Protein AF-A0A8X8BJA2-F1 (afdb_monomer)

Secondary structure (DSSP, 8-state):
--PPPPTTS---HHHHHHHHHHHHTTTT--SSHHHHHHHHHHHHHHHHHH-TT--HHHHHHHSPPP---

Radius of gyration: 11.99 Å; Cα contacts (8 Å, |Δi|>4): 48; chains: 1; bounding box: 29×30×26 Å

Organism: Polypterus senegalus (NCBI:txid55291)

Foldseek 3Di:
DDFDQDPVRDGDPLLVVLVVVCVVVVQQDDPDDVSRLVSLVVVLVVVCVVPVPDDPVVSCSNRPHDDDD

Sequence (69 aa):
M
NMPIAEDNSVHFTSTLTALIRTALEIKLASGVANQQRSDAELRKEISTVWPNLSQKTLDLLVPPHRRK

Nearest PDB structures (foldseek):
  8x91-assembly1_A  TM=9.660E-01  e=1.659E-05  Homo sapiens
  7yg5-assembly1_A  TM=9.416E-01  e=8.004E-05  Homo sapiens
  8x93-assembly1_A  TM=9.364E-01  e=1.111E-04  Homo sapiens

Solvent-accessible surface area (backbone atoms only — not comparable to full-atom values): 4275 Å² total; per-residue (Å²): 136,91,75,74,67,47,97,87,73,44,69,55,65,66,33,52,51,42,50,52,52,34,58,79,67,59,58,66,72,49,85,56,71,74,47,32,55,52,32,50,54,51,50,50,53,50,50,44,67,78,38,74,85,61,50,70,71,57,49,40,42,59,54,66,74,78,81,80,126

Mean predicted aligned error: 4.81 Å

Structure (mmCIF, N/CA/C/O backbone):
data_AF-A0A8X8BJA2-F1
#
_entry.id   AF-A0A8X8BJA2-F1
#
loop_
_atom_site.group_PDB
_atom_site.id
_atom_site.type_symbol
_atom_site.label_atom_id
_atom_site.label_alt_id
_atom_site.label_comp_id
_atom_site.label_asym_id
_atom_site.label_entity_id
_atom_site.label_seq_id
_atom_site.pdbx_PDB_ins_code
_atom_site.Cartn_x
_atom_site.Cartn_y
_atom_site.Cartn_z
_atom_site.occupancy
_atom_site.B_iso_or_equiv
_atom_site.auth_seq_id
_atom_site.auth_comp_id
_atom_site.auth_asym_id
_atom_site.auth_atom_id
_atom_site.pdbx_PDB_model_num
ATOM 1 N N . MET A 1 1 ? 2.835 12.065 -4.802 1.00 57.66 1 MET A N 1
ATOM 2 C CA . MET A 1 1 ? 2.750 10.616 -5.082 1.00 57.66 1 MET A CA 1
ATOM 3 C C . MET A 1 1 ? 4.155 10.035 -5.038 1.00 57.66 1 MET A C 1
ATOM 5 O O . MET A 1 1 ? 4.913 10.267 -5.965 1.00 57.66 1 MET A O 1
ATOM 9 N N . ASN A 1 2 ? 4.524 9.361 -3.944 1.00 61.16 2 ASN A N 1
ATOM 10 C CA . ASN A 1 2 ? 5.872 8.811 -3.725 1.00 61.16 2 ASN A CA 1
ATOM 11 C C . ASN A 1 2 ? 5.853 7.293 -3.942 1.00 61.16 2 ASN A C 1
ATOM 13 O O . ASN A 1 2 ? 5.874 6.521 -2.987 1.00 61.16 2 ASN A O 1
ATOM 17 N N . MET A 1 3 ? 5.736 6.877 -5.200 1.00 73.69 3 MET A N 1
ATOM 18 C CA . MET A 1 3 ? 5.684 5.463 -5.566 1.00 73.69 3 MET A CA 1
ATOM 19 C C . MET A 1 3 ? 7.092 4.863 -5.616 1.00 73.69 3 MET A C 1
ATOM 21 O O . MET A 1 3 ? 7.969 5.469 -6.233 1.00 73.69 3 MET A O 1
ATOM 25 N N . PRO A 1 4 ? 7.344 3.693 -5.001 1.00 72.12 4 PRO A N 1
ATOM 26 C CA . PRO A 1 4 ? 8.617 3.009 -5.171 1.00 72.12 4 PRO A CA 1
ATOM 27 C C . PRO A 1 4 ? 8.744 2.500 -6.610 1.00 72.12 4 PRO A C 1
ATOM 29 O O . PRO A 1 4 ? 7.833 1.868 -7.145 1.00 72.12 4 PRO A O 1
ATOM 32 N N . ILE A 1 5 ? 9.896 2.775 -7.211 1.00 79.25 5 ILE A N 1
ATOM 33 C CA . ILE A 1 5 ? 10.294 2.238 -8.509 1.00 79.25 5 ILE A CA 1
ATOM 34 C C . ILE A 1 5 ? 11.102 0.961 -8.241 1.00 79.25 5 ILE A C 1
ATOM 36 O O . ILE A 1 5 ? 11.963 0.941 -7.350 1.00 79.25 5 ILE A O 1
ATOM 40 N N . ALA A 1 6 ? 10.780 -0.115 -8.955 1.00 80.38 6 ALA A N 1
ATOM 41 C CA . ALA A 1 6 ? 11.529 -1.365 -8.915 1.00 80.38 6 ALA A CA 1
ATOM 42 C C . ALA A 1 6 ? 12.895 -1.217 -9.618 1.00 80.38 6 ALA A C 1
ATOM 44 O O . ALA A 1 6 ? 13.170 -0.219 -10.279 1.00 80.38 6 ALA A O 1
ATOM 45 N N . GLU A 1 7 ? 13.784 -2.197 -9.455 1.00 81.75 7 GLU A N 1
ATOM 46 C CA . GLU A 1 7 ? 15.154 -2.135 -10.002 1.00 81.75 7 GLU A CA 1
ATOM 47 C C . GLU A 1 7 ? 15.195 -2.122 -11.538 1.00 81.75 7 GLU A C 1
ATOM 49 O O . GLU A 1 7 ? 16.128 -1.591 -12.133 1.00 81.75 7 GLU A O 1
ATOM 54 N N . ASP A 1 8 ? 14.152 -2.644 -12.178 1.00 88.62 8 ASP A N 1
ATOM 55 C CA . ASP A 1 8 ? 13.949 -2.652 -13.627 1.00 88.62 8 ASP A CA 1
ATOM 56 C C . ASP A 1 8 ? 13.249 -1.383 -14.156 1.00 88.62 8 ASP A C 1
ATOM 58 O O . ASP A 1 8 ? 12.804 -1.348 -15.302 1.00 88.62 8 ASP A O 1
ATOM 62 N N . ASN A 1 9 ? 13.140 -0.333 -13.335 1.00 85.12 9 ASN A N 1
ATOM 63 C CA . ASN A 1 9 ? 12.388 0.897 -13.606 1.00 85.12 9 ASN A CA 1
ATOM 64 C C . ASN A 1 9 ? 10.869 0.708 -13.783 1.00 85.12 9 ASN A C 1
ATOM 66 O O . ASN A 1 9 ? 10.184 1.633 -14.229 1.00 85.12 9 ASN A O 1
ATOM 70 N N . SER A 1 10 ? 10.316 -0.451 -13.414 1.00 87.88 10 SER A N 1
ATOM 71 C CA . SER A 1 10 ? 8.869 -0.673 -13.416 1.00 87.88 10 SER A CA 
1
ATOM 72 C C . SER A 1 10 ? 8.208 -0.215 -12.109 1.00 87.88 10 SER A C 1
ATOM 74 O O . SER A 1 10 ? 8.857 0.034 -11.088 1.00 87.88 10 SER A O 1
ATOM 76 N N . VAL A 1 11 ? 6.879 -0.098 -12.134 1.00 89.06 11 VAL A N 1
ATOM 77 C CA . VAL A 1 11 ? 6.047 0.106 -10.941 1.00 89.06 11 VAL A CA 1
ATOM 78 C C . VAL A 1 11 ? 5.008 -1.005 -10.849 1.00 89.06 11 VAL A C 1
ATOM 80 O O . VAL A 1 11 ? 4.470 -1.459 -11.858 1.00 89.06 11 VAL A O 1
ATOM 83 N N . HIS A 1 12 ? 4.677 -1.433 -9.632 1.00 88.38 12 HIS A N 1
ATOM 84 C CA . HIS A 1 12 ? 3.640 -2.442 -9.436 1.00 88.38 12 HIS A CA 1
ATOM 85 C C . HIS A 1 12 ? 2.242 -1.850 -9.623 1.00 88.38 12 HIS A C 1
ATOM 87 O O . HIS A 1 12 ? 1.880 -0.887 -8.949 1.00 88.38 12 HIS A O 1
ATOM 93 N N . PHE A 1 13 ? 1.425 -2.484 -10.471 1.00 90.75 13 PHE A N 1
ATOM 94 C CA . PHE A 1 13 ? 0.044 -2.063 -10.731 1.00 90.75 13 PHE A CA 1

• WORK REQUIRED: Using the listing above, show every line that includes the string "sapiens".

• RESULT:
  8x91-assembly1_A  TM=9.660E-01  e=1.659E-05  Homo sapiens
  7yg5-assembly1_A  TM=9.416E-01  e=8.004E-05  Homo sapiens
  8x93-assembly1_A  TM=9.364E-01  e=1.111E-04  Homo sapiens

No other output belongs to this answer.